Dataset items:
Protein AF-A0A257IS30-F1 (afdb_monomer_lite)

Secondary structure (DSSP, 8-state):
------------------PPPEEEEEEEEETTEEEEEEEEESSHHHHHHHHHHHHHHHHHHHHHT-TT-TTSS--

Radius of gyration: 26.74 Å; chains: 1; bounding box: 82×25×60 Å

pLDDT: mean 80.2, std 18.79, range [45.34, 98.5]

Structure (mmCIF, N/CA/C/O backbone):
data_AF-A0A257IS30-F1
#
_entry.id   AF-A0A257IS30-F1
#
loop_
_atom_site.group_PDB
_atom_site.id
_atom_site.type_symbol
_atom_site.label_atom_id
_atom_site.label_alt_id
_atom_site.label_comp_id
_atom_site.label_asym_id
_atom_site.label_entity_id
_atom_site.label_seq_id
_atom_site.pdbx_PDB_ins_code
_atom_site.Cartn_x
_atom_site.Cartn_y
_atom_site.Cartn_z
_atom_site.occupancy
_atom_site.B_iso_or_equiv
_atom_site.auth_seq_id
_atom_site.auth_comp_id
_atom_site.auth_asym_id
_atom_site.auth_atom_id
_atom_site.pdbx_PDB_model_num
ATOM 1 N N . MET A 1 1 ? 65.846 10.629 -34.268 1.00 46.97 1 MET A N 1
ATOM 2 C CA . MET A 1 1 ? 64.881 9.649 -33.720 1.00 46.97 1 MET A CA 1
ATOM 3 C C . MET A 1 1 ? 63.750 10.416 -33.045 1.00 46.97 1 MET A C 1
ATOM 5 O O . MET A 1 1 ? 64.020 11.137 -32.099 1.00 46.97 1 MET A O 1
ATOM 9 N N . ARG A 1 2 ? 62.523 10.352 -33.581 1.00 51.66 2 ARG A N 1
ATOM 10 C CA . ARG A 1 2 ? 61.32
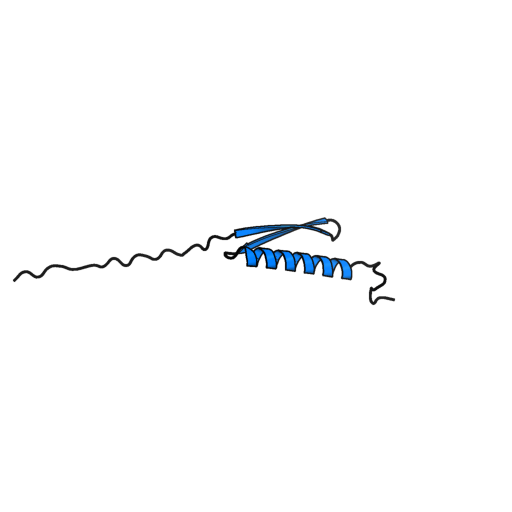3 11.018 -33.040 1.00 51.66 2 ARG A CA 1
ATOM 11 C C . ARG A 1 2 ? 60.364 9.931 -32.559 1.00 51.66 2 ARG A C 1
ATOM 13 O O . ARG A 1 2 ? 59.823 9.217 -33.393 1.00 51.66 2 ARG A O 1
ATOM 20 N N . TRP A 1 3 ? 60.167 9.825 -31.250 1.00 45.34 3 TRP A N 1
ATOM 21 C CA . TRP A 1 3 ? 59.075 9.059 -30.653 1.00 45.34 3 TRP A CA 1
ATOM 22 C C . TRP A 1 3 ? 58.224 10.039 -29.862 1.00 45.34 3 TRP A C 1
ATOM 24 O O . TRP A 1 3 ? 58.636 10.532 -28.819 1.00 45.34 3 TRP A O 1
ATOM 34 N N . ALA A 1 4 ? 57.059 10.368 -30.398 1.00 60.19 4 ALA A N 1
ATOM 35 C CA . ALA A 1 4 ? 56.031 11.079 -29.668 1.00 60.19 4 ALA A CA 1
ATOM 36 C C . ALA A 1 4 ? 54.712 10.450 -30.070 1.00 60.19 4 ALA A C 1
ATOM 38 O O . ALA A 1 4 ? 54.355 10.548 -31.235 1.00 60.19 4 ALA A O 1
ATOM 39 N N . LEU A 1 5 ? 54.040 9.799 -29.126 1.00 61.75 5 LEU A N 1
ATOM 40 C CA . LEU A 1 5 ? 52.593 9.588 -29.105 1.00 61.75 5 LEU A CA 1
ATOM 41 C C . LEU A 1 5 ? 52.242 9.090 -27.701 1.00 61.75 5 LEU A C 1
ATOM 43 O O . LEU A 1 5 ? 52.252 7.898 -27.409 1.00 61.75 5 LEU A O 1
ATOM 47 N N . GLY A 1 6 ? 51.986 10.049 -26.811 1.00 58.38 6 GLY A N 1
ATOM 48 C CA . GLY A 1 6 ? 51.267 9.791 -25.574 1.00 58.38 6 GLY A CA 1
ATOM 49 C C . GLY A 1 6 ? 49.801 9.551 -25.916 1.00 58.38 6 GLY A C 1
ATOM 50 O O . GLY A 1 6 ? 49.114 10.465 -26.365 1.00 58.38 6 GLY A O 1
ATOM 51 N N . ALA A 1 7 ? 49.331 8.324 -25.721 1.00 56.41 7 ALA A N 1
ATOM 52 C CA . ALA A 1 7 ? 47.912 8.008 -25.731 1.00 56.41 7 ALA A CA 1
ATOM 53 C C . ALA A 1 7 ? 47.382 8.186 -24.303 1.00 56.41 7 ALA A C 1
ATOM 55 O O . ALA A 1 7 ? 47.398 7.259 -23.497 1.00 56.41 7 ALA A O 1
ATOM 56 N N . ALA A 1 8 ? 46.946 9.402 -23.974 1.00 56.56 8 ALA A N 1
ATOM 57 C CA . ALA A 1 8 ? 46.093 9.621 -22.816 1.00 56.56 8 ALA A CA 1
ATOM 58 C C . ALA A 1 8 ? 44.708 9.048 -23.149 1.00 56.56 8 ALA A C 1
ATOM 60 O O . ALA A 1 8 ? 43.851 9.727 -23.710 1.00 56.56 8 ALA A O 1
ATOM 61 N N . THR A 1 9 ? 44.504 7.764 -22.860 1.00 60.28 9 THR A N 1
ATOM 62 C CA . THR A 1 9 ? 43.172 7.159 -22.810 1.00 60.28 9 THR A CA 1
ATOM 63 C C . THR A 1 9 ? 42.396 7.850 -21.701 1.00 60.28 9 THR A C 1
ATOM 65 O O . THR A 1 9 ? 42.641 7.615 -20.518 1.00 60.28 9 THR A O 1
ATOM 68 N N . GLY A 1 10 ? 41.502 8.756 -22.094 1.00 55.09 10 GLY A N 1
ATOM 69 C CA . GLY A 1 10 ? 40.572 9.406 -21.188 1.00 55.09 10 GLY A CA 1
ATOM 70 C C . GLY A 1 10 ? 39.748 8.352 -20.460 1.00 55.09 10 GLY A C 1
ATOM 71 O O . GLY A 1 10 ? 38.964 7.635 -21.079 1.00 55.09 10 GLY A O 1
ATOM 72 N N . SER A 1 11 ? 39.933 8.260 -19.145 1.00 60.16 11 SER A N 1
ATOM 73 C CA . SER A 1 11 ? 38.999 7.575 -18.261 1.00 60.16 11 SER A CA 1
ATOM 74 C C . SER A 1 11 ? 37.643 8.249 -18.411 1.00 60.16 11 SER A C 1
ATOM 76 O O . SER A 1 11 ? 37.449 9.378 -17.959 1.00 60.16 11 SER A O 1
ATOM 78 N N . ALA A 1 12 ? 36.709 7.569 -19.072 1.00 61.25 12 ALA A N 1
ATOM 79 C CA . ALA A 1 12 ? 35.312 7.948 -19.030 1.00 61.25 12 ALA A CA 1
ATOM 80 C C . ALA A 1 12 ? 34.883 7.947 -17.558 1.00 61.25 12 ALA A C 1
ATOM 82 O O . ALA A 1 12 ? 34.883 6.910 -16.895 1.00 61.25 12 ALA A O 1
ATOM 83 N N . LEU A 1 13 ? 34.570 9.131 -17.035 1.00 58.88 13 LEU A N 1
ATOM 84 C CA . LEU A 1 13 ? 33.926 9.284 -15.742 1.00 58.88 13 LEU A CA 1
ATOM 85 C C . LEU A 1 13 ? 32.568 8.584 -15.838 1.00 58.88 13 LEU A C 1
ATOM 87 O O . LEU A 1 13 ? 31.624 9.124 -16.414 1.00 58.88 13 LEU A O 1
ATOM 91 N N . ALA A 1 14 ? 32.480 7.364 -15.309 1.00 60.97 14 ALA A N 1
ATOM 92 C CA . ALA A 1 14 ? 31.209 6.708 -15.064 1.00 60.97 14 ALA A CA 1
ATOM 93 C C . ALA A 1 14 ? 30.460 7.551 -14.022 1.00 60.97 14 ALA A C 1
ATOM 95 O O . ALA A 1 14 ? 30.720 7.466 -12.822 1.00 60.97 14 ALA A O 1
ATOM 96 N N . GLY A 1 15 ? 29.588 8.440 -14.499 1.00 62.03 15 GLY A N 1
ATOM 97 C CA . GLY A 1 15 ? 28.656 9.164 -13.645 1.00 62.03 15 GLY A CA 1
ATOM 98 C C . GLY A 1 15 ? 27.758 8.177 -12.889 1.00 62.03 15 GLY A C 1
ATOM 99 O O . GLY A 1 15 ? 27.533 7.063 -13.369 1.00 62.03 15 GLY A O 1
ATOM 100 N N . PRO A 1 16 ? 27.242 8.547 -11.706 1.00 62.53 16 PRO A N 1
ATOM 101 C CA . PRO A 1 16 ? 26.379 7.664 -10.936 1.00 62.53 16 PRO A CA 1
ATOM 102 C C . PRO A 1 16 ? 25.154 7.285 -11.775 1.00 62.53 16 PRO A C 1
ATOM 104 O O . PRO A 1 16 ? 24.408 8.161 -12.219 1.00 62.53 16 PRO A O 1
ATOM 107 N N . ILE A 1 17 ? 24.939 5.983 -11.982 1.00 62.44 17 ILE A N 1
ATOM 108 C CA . ILE A 1 17 ? 23.693 5.470 -12.553 1.00 62.44 17 ILE A CA 1
ATOM 109 C C . ILE A 1 17 ? 22.594 5.805 -11.546 1.00 62.44 17 ILE A C 1
ATOM 111 O O . ILE A 1 17 ? 22.452 5.151 -10.513 1.00 62.44 17 ILE A O 1
ATOM 115 N N . ARG A 1 18 ? 21.833 6.867 -11.817 1.00 66.69 18 ARG A N 1
ATOM 116 C CA . ARG A 1 18 ? 20.566 7.109 -11.130 1.00 66.69 18 ARG A CA 1
ATOM 117 C C . ARG A 1 18 ? 19.620 6.010 -11.591 1.00 66.69 18 ARG A C 1
ATOM 119 O O . ARG A 1 18 ? 19.146 6.055 -12.721 1.00 66.69 18 ARG A O 1
ATOM 126 N N . ALA A 1 19 ? 19.408 5.001 -10.749 1.00 73.56 19 ALA A N 1
ATOM 127 C CA . ALA A 1 19 ? 18.355 4.028 -10.989 1.00 73.56 19 ALA A CA 1
ATOM 128 C C . ALA A 1 19 ? 17.028 4.788 -11.102 1.00 73.56 19 ALA A C 1
ATOM 130 O O . ALA A 1 19 ? 16.713 5.598 -10.225 1.00 73.56 19 ALA A O 1
ATOM 131 N N . ASP A 1 20 ? 16.300 4.577 -12.197 1.00 88.38 20 ASP A N 1
ATOM 132 C CA . ASP A 1 20 ? 15.010 5.225 -12.396 1.00 88.38 20 ASP A CA 1
ATOM 133 C C . ASP A 1 20 ? 14.028 4.667 -11.363 1.00 88.38 20 ASP A C 1
ATOM 135 O O . ASP A 1 20 ? 13.793 3.459 -11.292 1.00 88.38 20 ASP A O 1
ATOM 139 N N . LEU A 1 21 ? 13.544 5.534 -10.477 1.00 94.06 21 LEU A N 1
ATOM 140 C CA . LEU A 1 21 ? 12.690 5.131 -9.370 1.00 94.06 21 LEU A CA 1
ATOM 141 C C . LEU A 1 21 ? 11.238 5.166 -9.826 1.00 94.06 21 LEU A C 1
ATOM 143 O O . LEU A 1 21 ? 10.681 6.232 -10.091 1.00 94.06 21 LEU A O 1
ATOM 147 N N . VAL A 1 22 ? 10.593 4.003 -9.831 1.00 96.12 22 VAL A N 1
ATOM 148 C CA . VAL A 1 22 ? 9.164 3.902 -10.109 1.00 96.12 22 VAL A CA 1
ATOM 149 C C . VAL A 1 22 ? 8.397 4.189 -8.828 1.00 96.12 22 VAL A C 1
ATOM 151 O O . VAL A 1 22 ? 8.440 3.411 -7.875 1.00 96.12 22 VAL A O 1
ATOM 154 N N . TRP A 1 23 ? 7.679 5.308 -8.812 1.00 97.00 23 TRP A N 1
ATOM 155 C CA . TRP A 1 23 ? 6.789 5.678 -7.717 1.00 97.00 23 TRP A CA 1
ATOM 156 C C . TRP A 1 23 ? 5.444 4.966 -7.841 1.00 97.00 23 TRP A C 1
ATOM 158 O O . TRP A 1 23 ? 4.821 4.949 -8.906 1.00 97.00 23 TRP A O 1
ATOM 168 N N . ARG A 1 24 ? 4.972 4.407 -6.728 1.00 98.19 24 ARG A N 1
ATOM 169 C CA . ARG A 1 24 ? 3.651 3.788 -6.602 1.00 98.19 24 ARG A CA 1
ATOM 170 C C . ARG A 1 24 ? 2.960 4.267 -5.337 1.00 98.19 24 ARG A C 1
ATOM 172 O O . ARG A 1 24 ? 3.612 4.638 -4.360 1.00 98.19 24 ARG A O 1
ATOM 179 N N . GLU A 1 25 ? 1.635 4.230 -5.370 1.00 98.06 25 GLU A N 1
ATOM 180 C CA . GLU A 1 25 ? 0.784 4.686 -4.278 1.00 98.06 25 GLU A CA 1
ATOM 181 C C . GLU A 1 25 ? -0.398 3.734 -4.051 1.00 98.06 25 GLU A C 1
ATOM 183 O O . GLU A 1 25 ? -0.857 3.058 -4.980 1.00 98.06 25 GLU A O 1
ATOM 188 N N . ARG A 1 26 ? -0.881 3.672 -2.808 1.00 98.00 26 ARG A N 1
ATOM 189 C CA . ARG A 1 26 ? -2.144 3.036 -2.418 1.00 98.00 26 ARG A CA 1
ATOM 190 C C . ARG A 1 26 ? -2.901 3.958 -1.470 1.00 98.00 26 ARG A C 1
ATOM 192 O O . ARG A 1 26 ? -2.350 4.393 -0.461 1.00 98.00 26 ARG A O 1
ATOM 199 N N . ALA A 1 27 ? -4.171 4.193 -1.773 1.00 96.44 27 ALA A N 1
ATOM 200 C CA . ALA A 1 27 ? -5.110 4.810 -0.849 1.00 96.44 27 ALA A CA 1
ATOM 201 C C . ALA A 1 27 ? -5.930 3.720 -0.154 1.00 96.44 27 ALA A C 1
ATOM 203 O O . ALA A 1 27 ? -6.358 2.752 -0.790 1.00 96.44 27 ALA A O 1
ATOM 204 N N . LEU A 1 28 ? -6.176 3.880 1.141 1.00 94.69 28 LEU A N 1
ATOM 205 C CA . LEU A 1 28 ? -7.104 3.034 1.883 1.00 94.69 28 LEU A CA 1
ATOM 206 C C . LEU A 1 28 ? -7.953 3.868 2.843 1.00 94.69 28 LEU A C 1
ATOM 208 O O . LEU A 1 28 ? -7.487 4.829 3.452 1.00 94.69 28 LEU A O 1
ATOM 212 N N . LEU A 1 29 ? -9.208 3.456 2.984 1.00 92.88 29 LEU A N 1
ATOM 213 C CA . LEU A 1 29 ? -10.095 3.910 4.047 1.00 92.88 29 LEU A CA 1
ATOM 214 C C . LEU A 1 29 ? -10.009 2.896 5.187 1.00 92.88 29 LEU A C 1
ATOM 216 O O . LEU A 1 29 ? -10.220 1.701 4.959 1.00 92.88 29 LEU A O 1
ATOM 220 N N . GLY A 1 30 ? -9.674 3.374 6.380 1.00 89.31 30 GLY A N 1
ATOM 221 C CA . GLY A 1 30 ? -9.520 2.560 7.583 1.00 89.31 30 GLY A CA 1
ATOM 222 C C . GLY A 1 30 ? -9.132 3.419 8.782 1.00 89.31 30 GLY A C 1
ATOM 223 O O . GLY A 1 30 ? -8.755 4.579 8.622 1.00 89.31 30 GLY A O 1
ATOM 224 N N . PHE A 1 31 ? -9.242 2.875 9.994 1.00 86.88 31 PHE A N 1
ATOM 225 C CA . PHE A 1 31 ? -8.929 3.598 11.242 1.00 86.88 31 PHE A CA 1
ATOM 226 C C . PHE A 1 31 ? -9.718 4.916 11.403 1.00 86.88 31 PHE A C 1
ATOM 228 O O . PHE A 1 31 ? -9.251 5.861 12.033 1.00 86.88 31 PHE A O 1
ATOM 235 N N . GLY A 1 32 ? -10.907 5.007 10.795 1.00 90.12 32 GLY A N 1
ATOM 236 C CA . GLY A 1 32 ? -11.737 6.217 10.808 1.00 90.12 32 GLY A CA 1
ATOM 237 C C . GLY A 1 32 ? -11.218 7.376 9.944 1.00 90.12 32 GLY A C 1
ATOM 238 O O . GLY A 1 32 ? -11.710 8.491 10.086 1.00 90.12 32 GLY A O 1
ATOM 239 N N . THR A 1 33 ? -10.245 7.147 9.058 1.00 94.12 33 THR A N 1
ATOM 240 C CA . THR A 1 33 ? -9.650 8.182 8.197 1.00 94.12 33 THR A CA 1
ATOM 241 C C . THR A 1 33 ? -9.256 7.627 6.818 1.00 94.12 33 THR A C 1
ATOM 243 O O . THR A 1 33 ? -9.496 6.459 6.498 1.00 94.12 33 THR A O 1
ATOM 246 N N . THR A 1 34 ? -8.650 8.476 5.988 1.00 96.06 34 THR A N 1
ATOM 247 C CA . THR A 1 34 ? -8.012 8.100 4.724 1.00 96.06 34 THR A CA 1
ATOM 248 C C . THR A 1 34 ? -6.500 8.054 4.915 1.00 96.06 34 THR A C 1
ATOM 250 O O . THR A 1 34 ? -5.890 9.045 5.315 1.00 96.06 34 THR A O 1
ATOM 253 N N . LEU A 1 35 ? -5.882 6.924 4.584 1.00 96.62 35 LEU A N 1
ATOM 254 C CA . LEU A 1 35 ? -4.431 6.747 4.601 1.00 96.62 35 LEU A CA 1
ATOM 255 C C . LEU A 1 35 ? -3.904 6.620 3.169 1.00 96.62 35 LEU A C 1
ATOM 257 O O . LEU A 1 35 ? -4.517 5.965 2.324 1.00 96.62 35 LEU A O 1
ATOM 261 N N . TRP A 1 36 ? -2.736 7.213 2.928 1.00 97.38 36 TRP A N 1
ATOM 262 C CA . TRP A 1 36 ? -2.016 7.154 1.658 1.00 97.38 36 TRP A CA 1
ATOM 263 C C . TRP A 1 36 ? -0.622 6.577 1.900 1.00 97.38 36 TRP A C 1
ATOM 265 O O . TRP A 1 36 ? 0.147 7.106 2.702 1.00 97.38 36 TRP A O 1
ATOM 275 N N . LEU A 1 37 ? -0.298 5.484 1.215 1.00 97.56 37 LEU A N 1
ATOM 276 C CA . LEU A 1 37 ? 1.017 4.848 1.252 1.00 97.56 37 LEU A CA 1
ATOM 277 C C . LEU A 1 37 ? 1.710 5.095 -0.073 1.00 97.56 37 LEU A C 1
ATOM 279 O O . LEU A 1 37 ? 1.173 4.720 -1.112 1.00 97.56 37 LEU A O 1
ATOM 283 N N . ARG A 1 38 ? 2.914 5.665 -0.034 1.00 97.62 38 ARG A N 1
ATOM 284 C CA . ARG A 1 38 ? 3.712 5.930 -1.230 1.00 97.62 38 ARG A CA 1
ATOM 285 C C . ARG A 1 38 ? 5.129 5.408 -1.055 1.00 97.62 38 ARG A C 1
ATOM 287 O O . ARG A 1 38 ? 5.772 5.685 -0.046 1.00 97.62 38 ARG A O 1
ATOM 294 N N . ALA A 1 39 ? 5.617 4.684 -2.052 1.00 97.56 39 ALA A N 1
ATOM 295 C CA . ALA A 1 39 ? 6.964 4.129 -2.074 1.00 97.56 39 ALA A CA 1
ATOM 296 C C . ALA A 1 39 ? 7.543 4.189 -3.492 1.00 97.56 39 ALA A C 1
ATOM 298 O O . ALA A 1 39 ? 6.798 4.306 -4.468 1.00 97.56 39 ALA A O 1
ATOM 299 N N . ALA A 1 40 ? 8.870 4.118 -3.599 1.00 96.31 40 ALA A N 1
ATOM 300 C CA . ALA A 1 40 ? 9.564 4.082 -4.878 1.00 96.31 40 ALA A CA 1
ATOM 301 C C . ALA A 1 40 ? 10.639 3.004 -4.888 1.00 96.31 40
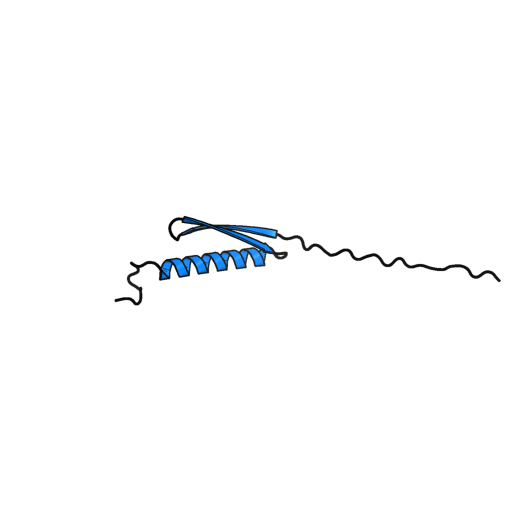 ALA A C 1
ATOM 303 O O . ALA A 1 40 ? 11.359 2.834 -3.904 1.00 96.31 40 ALA A O 1
ATOM 304 N N . HIS A 1 41 ? 10.761 2.303 -6.009 1.00 96.38 41 HIS A N 1
ATOM 305 C CA . HIS A 1 41 ? 11.811 1.315 -6.210 1.00 96.38 41 HIS A CA 1
ATOM 306 C C . HIS A 1 41 ? 12.152 1.191 -7.699 1.00 96.38 41 HIS A C 1
ATOM 308 O O . HIS A 1 41 ? 11.317 1.487 -8.550 1.00 96.38 41 HIS A O 1
ATOM 314 N N . ALA A 1 42 ? 13.373 0.751 -8.016 1.00 95.81 42 ALA A N 1
ATOM 315 C CA . ALA A 1 42 ? 13.794 0.526 -9.403 1.00 95.81 42 ALA A CA 1
ATOM 316 C C . ALA A 1 42 ? 13.036 -0.644 -10.065 1.00 95.81 42 ALA A C 1
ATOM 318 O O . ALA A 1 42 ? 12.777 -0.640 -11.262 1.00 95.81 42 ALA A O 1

Task description -> Print from the line containing "ATOM 298 O O" through the line containing "ATOM 314 N N" in the data above, exactly as the lines stand, and omit every picture.

Answer area ->
ATOM 298 O O . ALA A 1 39 ? 6.798 4.306 -4.468 1.00 97.56 39 ALA A O 1
ATOM 299 N N . ALA A 1 40 ? 8.870 4.118 -3.599 1.00 96.31 40 ALA A N 1
ATOM 300 C CA . ALA A 1 40 ? 9.564 4.082 -4.878 1.00 96.31 40 ALA A CA 1
ATOM 301 C C . ALA A 1 40 ? 10.639 3.004 -4.888 1.00 96.31 40
 ALA A C 1
ATOM 303 O O . ALA A 1 40 ? 11.359 2.834 -3.904 1.00 96.31 40 ALA A O 1
ATOM 304 N N . HIS A 1 41 ? 10.761 2.303 -6.009 1.00 96.38 41 HIS A N 1
ATOM 305 C CA . HIS A 1 41 ? 11.811 1.315 -6.210 1.00 96.38 41 HIS A CA 1
ATOM 306 C C . HIS A 1 41 ? 12.152 1.191 -7.699 1.00 96.38 41 HIS A C 1
ATOM 308 O O . HIS A 1 41 ? 11.317 1.487 -8.550 1.00 96.38 41 HIS A O 1
ATOM 314 N N . ALA A 1 42 ? 13.373 0.751 -8.016 1.00 95.81 42 ALA A N 1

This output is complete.